Bio
After studying Chemistry at the University of Bonn (Germany), Dr Fingerhut specialized in biochemistry under Prof. Konrad Sandhoff, with a focus on lysosomal storage disorders. He obtained his PhD from the University of Würzburg (Germany) for research on peroxisomal disorders, especially on Refsum Disease, under Prof. Ernst Conzelmann. Afterwards, he headed the newborn screening and metabolic laboratory at the University Children’s Hospital, Hamburg Eppendorf, from 1995 to 1999. From 1999 to 2008 he invented expanded newborn screening by tandem mass spectrometry in Munich, together with Prof. Roscher and Prof. Olgemöller. In 2008, he switched to the University Children´s Hospital Zurich (Switzerland), where he also expanded screening by tandem mass spectrometry, but also invented screening for cystic fibrosis (CF) and severe combined immunodeficiency (SCID). In 2021 he went back to Germany, where he is now the Director of the newborn screening laboratory at SYNLAB MVZ Weiden, and is Associate Professor for clinical biochemistry at the Technical University Deggendorf (Germany). Dr Fingerhut has authored over 100 peer-reviewed papers in scientific journals and several book chapters, for example the 2nd edition of the Physician´s Guide to the Diagnosis, Treatment, and Follow-Up of Inherited Metabolic Diseases (Springer, eds. Nenad Blau et al.). He received several poster prizes, and was awarded the Guthrie Award by the International Society for Neonatal Screening in 2023. Dr Fingerhut is also the founder and Editor-in-Chief of the International Journal of Neonatal Screening since 2015, and it has become one of the top journals in this field, with an impact factor of 4.0 and a citescore of 6.7. He serves as reviewer and scientific board member for several journals, reviewer for the German Akkreditation Body (DAkkS) for newborn screening and clinical chemistry. He is also a member of several scientific societies: ISNS, SSIEM, DGNS, GfAS, the Clinical Laboratory Standards Institute (CLSI), and a member of the CLSI Expert Panel on Newborn Screening.

Talk
Wilson and Jungner Principles as an Ethical Framework and ‘Screening as a System’

Bio
Dr. Schielen is a senior scientist at the National Institute of Public Health and the Environment, Centre for Population Screening, in Bilthoven, the Netherlands (RIVM). He earned his PhD from Utrecht University in the Netherlands. He has a background in prenatal screening for Down’s syndrome and adverse pregnancy outcomes and neonatal screening for metabolic and other disorders, and was head of the reference laboratory for pre- and neonatal screening at RIVM until 2020. Since 2020, he has been the quality assurance and science coordinator for a programme focusing on breast, cervical, and colon cancer screening in the Caribbean part of the Netherlands. Implementing screening programmes in a setting with limited resources brings together his passion for screening and global health, and contributes to more equity in public health worldwide, with responsible choices to make the programmes accessible for all, respecting local values, local circumstances, and proper monitoring and evaluation. To establish this, he is partly seconded to the Julius Centre of the Utrecht University Medical Centre, the Netherlands. In another capacity, he is also the manager of the International Society of Neonatal Screening (ISNS). The ISNS, with more than 500 professional members globally, invests in screening programme support in LMIC countries.
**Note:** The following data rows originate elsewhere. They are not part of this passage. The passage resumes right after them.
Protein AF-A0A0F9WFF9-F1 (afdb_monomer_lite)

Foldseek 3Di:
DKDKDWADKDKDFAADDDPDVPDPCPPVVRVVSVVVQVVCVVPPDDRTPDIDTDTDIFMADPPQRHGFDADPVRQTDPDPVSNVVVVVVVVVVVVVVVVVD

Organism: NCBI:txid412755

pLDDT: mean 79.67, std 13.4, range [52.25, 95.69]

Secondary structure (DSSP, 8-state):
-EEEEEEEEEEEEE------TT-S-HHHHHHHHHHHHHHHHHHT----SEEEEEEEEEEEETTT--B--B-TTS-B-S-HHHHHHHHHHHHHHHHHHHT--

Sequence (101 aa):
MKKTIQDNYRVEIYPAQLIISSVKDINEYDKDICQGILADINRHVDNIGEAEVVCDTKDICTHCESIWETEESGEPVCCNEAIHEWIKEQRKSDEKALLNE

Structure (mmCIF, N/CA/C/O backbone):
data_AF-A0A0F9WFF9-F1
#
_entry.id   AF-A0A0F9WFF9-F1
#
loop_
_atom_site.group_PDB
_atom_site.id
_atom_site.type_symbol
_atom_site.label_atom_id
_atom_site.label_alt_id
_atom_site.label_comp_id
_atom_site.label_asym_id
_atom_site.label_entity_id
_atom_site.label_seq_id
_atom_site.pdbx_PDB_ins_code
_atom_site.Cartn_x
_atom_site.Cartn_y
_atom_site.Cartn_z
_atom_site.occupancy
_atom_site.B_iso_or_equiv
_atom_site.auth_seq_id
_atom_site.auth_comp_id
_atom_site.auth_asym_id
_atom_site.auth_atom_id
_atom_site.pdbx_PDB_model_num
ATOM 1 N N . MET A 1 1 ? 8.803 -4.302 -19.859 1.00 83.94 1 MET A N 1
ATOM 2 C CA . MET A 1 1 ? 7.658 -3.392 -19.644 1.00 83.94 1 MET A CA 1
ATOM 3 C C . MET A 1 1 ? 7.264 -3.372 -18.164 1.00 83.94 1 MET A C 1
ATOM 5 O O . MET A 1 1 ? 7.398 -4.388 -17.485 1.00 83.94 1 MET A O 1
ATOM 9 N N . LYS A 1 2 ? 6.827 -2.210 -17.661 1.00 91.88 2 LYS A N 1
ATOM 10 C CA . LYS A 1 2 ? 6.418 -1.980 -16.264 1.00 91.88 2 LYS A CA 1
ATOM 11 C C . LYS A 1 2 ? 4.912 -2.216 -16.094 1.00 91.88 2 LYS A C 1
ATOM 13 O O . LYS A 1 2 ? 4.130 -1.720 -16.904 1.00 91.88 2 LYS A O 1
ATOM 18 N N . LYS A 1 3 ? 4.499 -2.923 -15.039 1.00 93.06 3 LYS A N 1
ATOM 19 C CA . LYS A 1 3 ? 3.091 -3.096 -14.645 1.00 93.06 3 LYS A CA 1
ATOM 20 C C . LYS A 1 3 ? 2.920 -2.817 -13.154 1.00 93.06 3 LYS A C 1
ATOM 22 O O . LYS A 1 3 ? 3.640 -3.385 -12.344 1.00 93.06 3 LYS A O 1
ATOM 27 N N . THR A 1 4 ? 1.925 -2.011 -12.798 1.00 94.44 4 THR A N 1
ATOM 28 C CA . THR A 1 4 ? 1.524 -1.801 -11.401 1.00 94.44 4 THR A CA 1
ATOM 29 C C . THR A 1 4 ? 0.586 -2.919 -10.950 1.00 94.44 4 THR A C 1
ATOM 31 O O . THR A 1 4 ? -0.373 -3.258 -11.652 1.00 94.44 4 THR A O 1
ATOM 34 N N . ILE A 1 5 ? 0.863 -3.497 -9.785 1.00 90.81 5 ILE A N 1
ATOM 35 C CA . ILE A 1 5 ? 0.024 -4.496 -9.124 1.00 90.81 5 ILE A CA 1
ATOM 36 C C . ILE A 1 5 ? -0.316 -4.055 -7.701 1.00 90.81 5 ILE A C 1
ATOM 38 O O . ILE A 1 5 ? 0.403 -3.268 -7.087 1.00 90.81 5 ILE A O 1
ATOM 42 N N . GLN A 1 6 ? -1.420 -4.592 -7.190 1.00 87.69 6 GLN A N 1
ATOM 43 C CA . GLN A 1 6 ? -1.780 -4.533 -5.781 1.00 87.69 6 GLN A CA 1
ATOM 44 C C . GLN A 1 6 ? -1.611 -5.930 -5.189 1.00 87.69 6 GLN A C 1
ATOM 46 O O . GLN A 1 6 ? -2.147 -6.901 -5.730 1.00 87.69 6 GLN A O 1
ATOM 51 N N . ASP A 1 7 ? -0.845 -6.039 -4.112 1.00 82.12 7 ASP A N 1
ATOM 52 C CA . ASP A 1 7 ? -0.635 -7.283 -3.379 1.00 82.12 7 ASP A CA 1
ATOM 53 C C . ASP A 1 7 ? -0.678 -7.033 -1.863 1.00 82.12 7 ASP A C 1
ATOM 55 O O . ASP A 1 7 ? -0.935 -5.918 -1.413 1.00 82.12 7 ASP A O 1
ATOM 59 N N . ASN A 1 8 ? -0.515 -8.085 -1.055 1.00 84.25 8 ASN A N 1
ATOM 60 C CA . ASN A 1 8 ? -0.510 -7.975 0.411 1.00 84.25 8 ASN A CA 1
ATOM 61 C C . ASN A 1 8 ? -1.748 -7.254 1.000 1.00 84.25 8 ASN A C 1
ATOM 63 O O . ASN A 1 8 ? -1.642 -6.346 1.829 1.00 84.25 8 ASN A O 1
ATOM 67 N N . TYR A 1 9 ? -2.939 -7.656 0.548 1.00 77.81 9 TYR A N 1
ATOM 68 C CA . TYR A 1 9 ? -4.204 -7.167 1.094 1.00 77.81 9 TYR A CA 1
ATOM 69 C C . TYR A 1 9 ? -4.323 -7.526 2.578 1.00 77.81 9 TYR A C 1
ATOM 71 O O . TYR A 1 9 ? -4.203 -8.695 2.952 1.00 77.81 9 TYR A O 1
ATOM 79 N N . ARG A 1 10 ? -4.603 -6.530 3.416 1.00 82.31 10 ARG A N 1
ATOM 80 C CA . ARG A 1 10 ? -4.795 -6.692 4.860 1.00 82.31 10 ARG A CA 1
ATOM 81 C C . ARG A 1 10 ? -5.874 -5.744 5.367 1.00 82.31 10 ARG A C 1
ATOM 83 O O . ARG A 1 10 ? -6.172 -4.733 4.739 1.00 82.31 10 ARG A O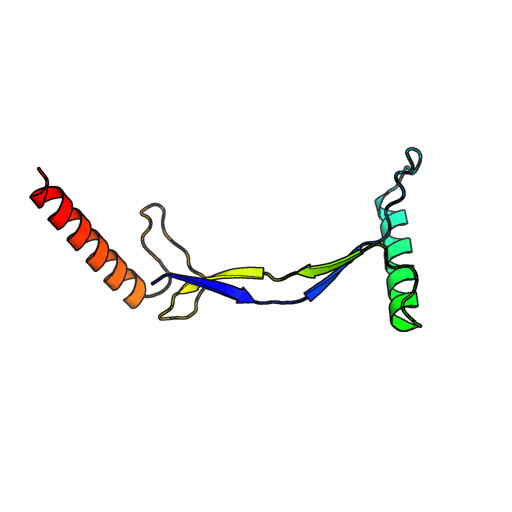 1
ATOM 90 N N . VAL A 1 11 ? -6.458 -6.093 6.506 1.00 73.25 11 VAL A N 1
ATOM 91 C CA . VAL A 1 11 ? -7.364 -5.207 7.238 1.00 73.25 11 VAL A CA 1
ATOM 92 C C . VAL A 1 11 ? -6.559 -4.547 8.345 1.00 73.25 11 VAL A C 1
ATOM 94 O O . VAL A 1 11 ? -5.990 -5.247 9.184 1.00 73.25 11 VAL A O 1
ATOM 97 N N . GLU A 1 12 ? -6.500 -3.222 8.337 1.00 81.62 12 GLU A N 1
ATOM 98 C CA . GLU A 1 12 ? -5.930 -2.439 9.431 1.00 81.62 12 GLU A CA 1
ATOM 99 C C . GLU A 1 12 ? -7.062 -1.892 10.296 1.00 81.62 12 GLU A C 1
ATOM 101 O O . GLU A 1 12 ? -8.089 -1.431 9.795 1.00 81.62 12 GLU A O 1
ATOM 106 N N . ILE A 1 13 ? -6.889 -2.013 11.609 1.00 75.75 13 ILE A N 1
ATOM 107 C CA . ILE A 1 13 ? -7.877 -1.604 12.603 1.00 75.75 13 ILE A CA 1
ATOM 108 C C . ILE A 1 13 ? -7.219 -0.555 13.476 1.00 75.75 13 ILE A C 1
ATOM 110 O O . ILE A 1 13 ? -6.164 -0.806 14.065 1.00 75.75 13 ILE A O 1
ATOM 114 N N . TYR A 1 14 ? -7.870 0.597 13.573 1.00 74.94 14 TYR A N 1
ATOM 115 C CA . TYR A 1 14 ? -7.364 1.726 14.330 1.00 74.94 14 TYR A CA 1
ATOM 116 C C . TYR A 1 14 ? -8.194 1.926 15.601 1.00 74.94 14 TYR A C 1
ATOM 118 O O . TYR A 1 14 ? -9.431 1.892 15.549 1.00 74.94 14 TYR A O 1
ATOM 126 N N . PRO A 1 15 ? -7.546 2.133 16.762 1.00 69.00 15 PRO A N 1
ATOM 127 C CA . PRO A 1 15 ? -8.264 2.515 17.964 1.00 69.00 15 PRO A CA 1
ATOM 128 C C . PRO A 1 15 ? -8.942 3.869 17.769 1.00 69.00 15 PRO A C 1
ATOM 130 O O . PRO A 1 15 ? -8.381 4.773 17.151 1.00 69.00 15 PRO A O 1
ATOM 133 N N . ALA A 1 16 ? -10.133 4.036 18.344 1.00 70.81 16 ALA A N 1
ATOM 134 C CA . ALA A 1 16 ? -10.769 5.344 18.409 1.00 70.81 16 ALA A CA 1
ATOM 135 C C . ALA A 1 16 ? -9.883 6.297 19.230 1.00 70.81 16 ALA A C 1
ATOM 137 O O . ALA A 1 16 ? -9.811 6.198 20.456 1.00 70.81 16 ALA A O 1
ATOM 138 N N . GLN A 1 17 ? -9.189 7.213 18.553 1.00 66.00 17 GLN A N 1
ATOM 139 C CA . GLN A 1 17 ? -8.352 8.204 19.218 1.00 66.00 17 GLN A CA 1
ATOM 140 C C . GLN A 1 17 ? -9.237 9.283 19.845 1.00 66.00 17 GLN A C 1
ATOM 142 O O . GLN A 1 17 ? -9.837 10.109 19.157 1.00 66.00 17 GLN A O 1
ATOM 147 N N . LEU A 1 18 ? -9.304 9.308 21.174 1.00 58.97 18 LEU A N 1
ATOM 148 C CA . LEU A 1 18 ? -9.794 10.477 21.892 1.00 58.97 18 LEU A CA 1
ATOM 149 C C . LEU A 1 18 ? -8.642 11.481 21.970 1.00 58.97 18 LEU A C 1
ATOM 151 O O . LEU A 1 18 ? -7.631 11.218 22.618 1.00 58.97 18 LEU A O 1
ATOM 155 N N . ILE A 1 19 ? -8.789 12.644 21.329 1.00 55.03 19 ILE A N 1
ATOM 156 C CA . ILE A 1 19 ? -7.850 13.759 21.506 1.00 55.03 19 ILE A CA 1
ATOM 157 C C . ILE A 1 19 ? -8.011 14.274 22.942 1.00 55.03 19 ILE A C 1
ATOM 159 O O . ILE A 1 19 ? -8.814 15.162 23.224 1.00 55.03 19 ILE A O 1
ATOM 163 N N . ILE A 1 20 ? -7.265 13.681 23.871 1.00 56.06 20 ILE A N 1
ATOM 164 C CA . ILE A 1 20 ? -7.207 14.091 25.270 1.00 56.06 20 ILE A CA 1
ATOM 165 C C . ILE A 1 20 ? -5.878 14.818 25.452 1.00 56.06 20 ILE A C 1
ATOM 167 O O . ILE A 1 20 ? -4.816 14.206 25.525 1.00 56.06 20 ILE A O 1
ATOM 171 N N . SER A 1 21 ? -5.934 16.146 25.545 1.00 54.06 21 SER A N 1
ATOM 172 C CA . SER A 1 21 ? -4.771 17.043 25.649 1.00 54.06 21 SER A CA 1
ATOM 173 C C . SER A 1 21 ? -3.911 16.859 26.913 1.00 54.06 21 SER A C 1
ATOM 175 O O . SER A 1 21 ? -2.991 17.639 27.147 1.00 54.06 21 SER A O 1
ATOM 177 N N . SER A 1 22 ? -4.226 15.888 27.771 1.00 57.81 22 SER A N 1
ATOM 178 C CA . SER A 1 22 ? -3.610 15.670 29.084 1.00 57.81 22 SER A CA 1
ATOM 179 C C . SER A 1 22 ? -2.916 14.313 29.247 1.00 57.81 22 SER A C 1
ATOM 181 O O . SER A 1 22 ? -2.384 14.046 30.328 1.00 57.81 22 SER A O 1
ATOM 183 N N . VAL A 1 23 ? -2.868 13.467 28.212 1.00 59.00 23 VAL A N 1
ATOM 184 C CA . VAL A 1 23 ? -2.145 12.185 28.276 1.00 59.00 23 VAL A CA 1
ATOM 185 C C . VAL A 1 23 ? -0.653 12.439 28.055 1.00 59.00 23 VAL A C 1
ATOM 187 O O . VAL A 1 23 ? -0.233 12.862 26.982 1.00 59.00 23 VAL A O 1
ATOM 190 N N . LYS A 1 24 ? 0.150 12.228 29.105 1.00 56.53 24 LYS A N 1
ATOM 191 C CA . LYS A 1 24 ? 1.603 12.477 29.095 1.00 56.53 24 LYS A CA 1
ATOM 192 C C . LYS A 1 24 ? 2.424 11.364 28.435 1.00 56.53 24 LYS A C 1
ATOM 194 O O . LYS A 1 24 ? 3.540 11.648 28.023 1.00 56.53 24 LYS A O 1
ATOM 199 N N . ASP A 1 25 ? 1.863 10.162 28.294 1.00 58.16 25 ASP A N 1
ATOM 200 C CA . ASP A 1 25 ? 2.512 9.003 27.669 1.00 58.16 25 ASP A CA 1
ATOM 201 C C . ASP A 1 25 ? 1.556 8.311 26.690 1.00 58.16 25 ASP A C 1
ATOM 203 O O . ASP A 1 25 ? 0.845 7.363 27.017 1.00 58.16 25 ASP A O 1
ATOM 207 N N . ILE A 1 26 ? 1.531 8.829 25.462 1.00 61.16 26 ILE A N 1
ATOM 208 C CA . ILE A 1 26 ? 0.663 8.368 24.366 1.00 61.16 26 ILE A CA 1
ATOM 209 C C . ILE A 1 26 ? 0.962 6.898 24.003 1.00 61.16 26 ILE A C 1
ATOM 211 O O . ILE A 1 26 ? 0.050 6.126 23.733 1.00 61.16 26 ILE A O 1
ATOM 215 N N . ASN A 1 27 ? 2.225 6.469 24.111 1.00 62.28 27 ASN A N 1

For the ISNS, he is involved in activities to establish more equity in neonatal screening not only in European states, but also globally.

Talk
ISNS General Guidelines for Neonatal Bloodspot Screening 2025

Bio
Professor Dianne Webster received her PhD from the University of London (UK, 1981) on aspects of the inborn error of metabolism hereditary orotic aciduria. She has been involved in newborn screening since 1986, and served as the Director of the New Zealand Newborn Metabolic Screening Programme since 1991. She is an honorary Professor at the Liggins Institute of the University of Auckland School of Medicine. She has served in various capacities in several professional societies, notably the ISNS (in which she currently serves as an Asia Pacific representative and Vice President), but also the Human Genetics Society of Australasia and the Clinical and laboratory Standards Institute. She has been involved in the organisation of many meetings, and has been invited as a plenary speaker many times. Her areas of interest in newborn bloodspot screening are programme evaluation (adding and removing disorders), disorder definition and counting, guideline development, and supporting fledgling newborn screening programmes.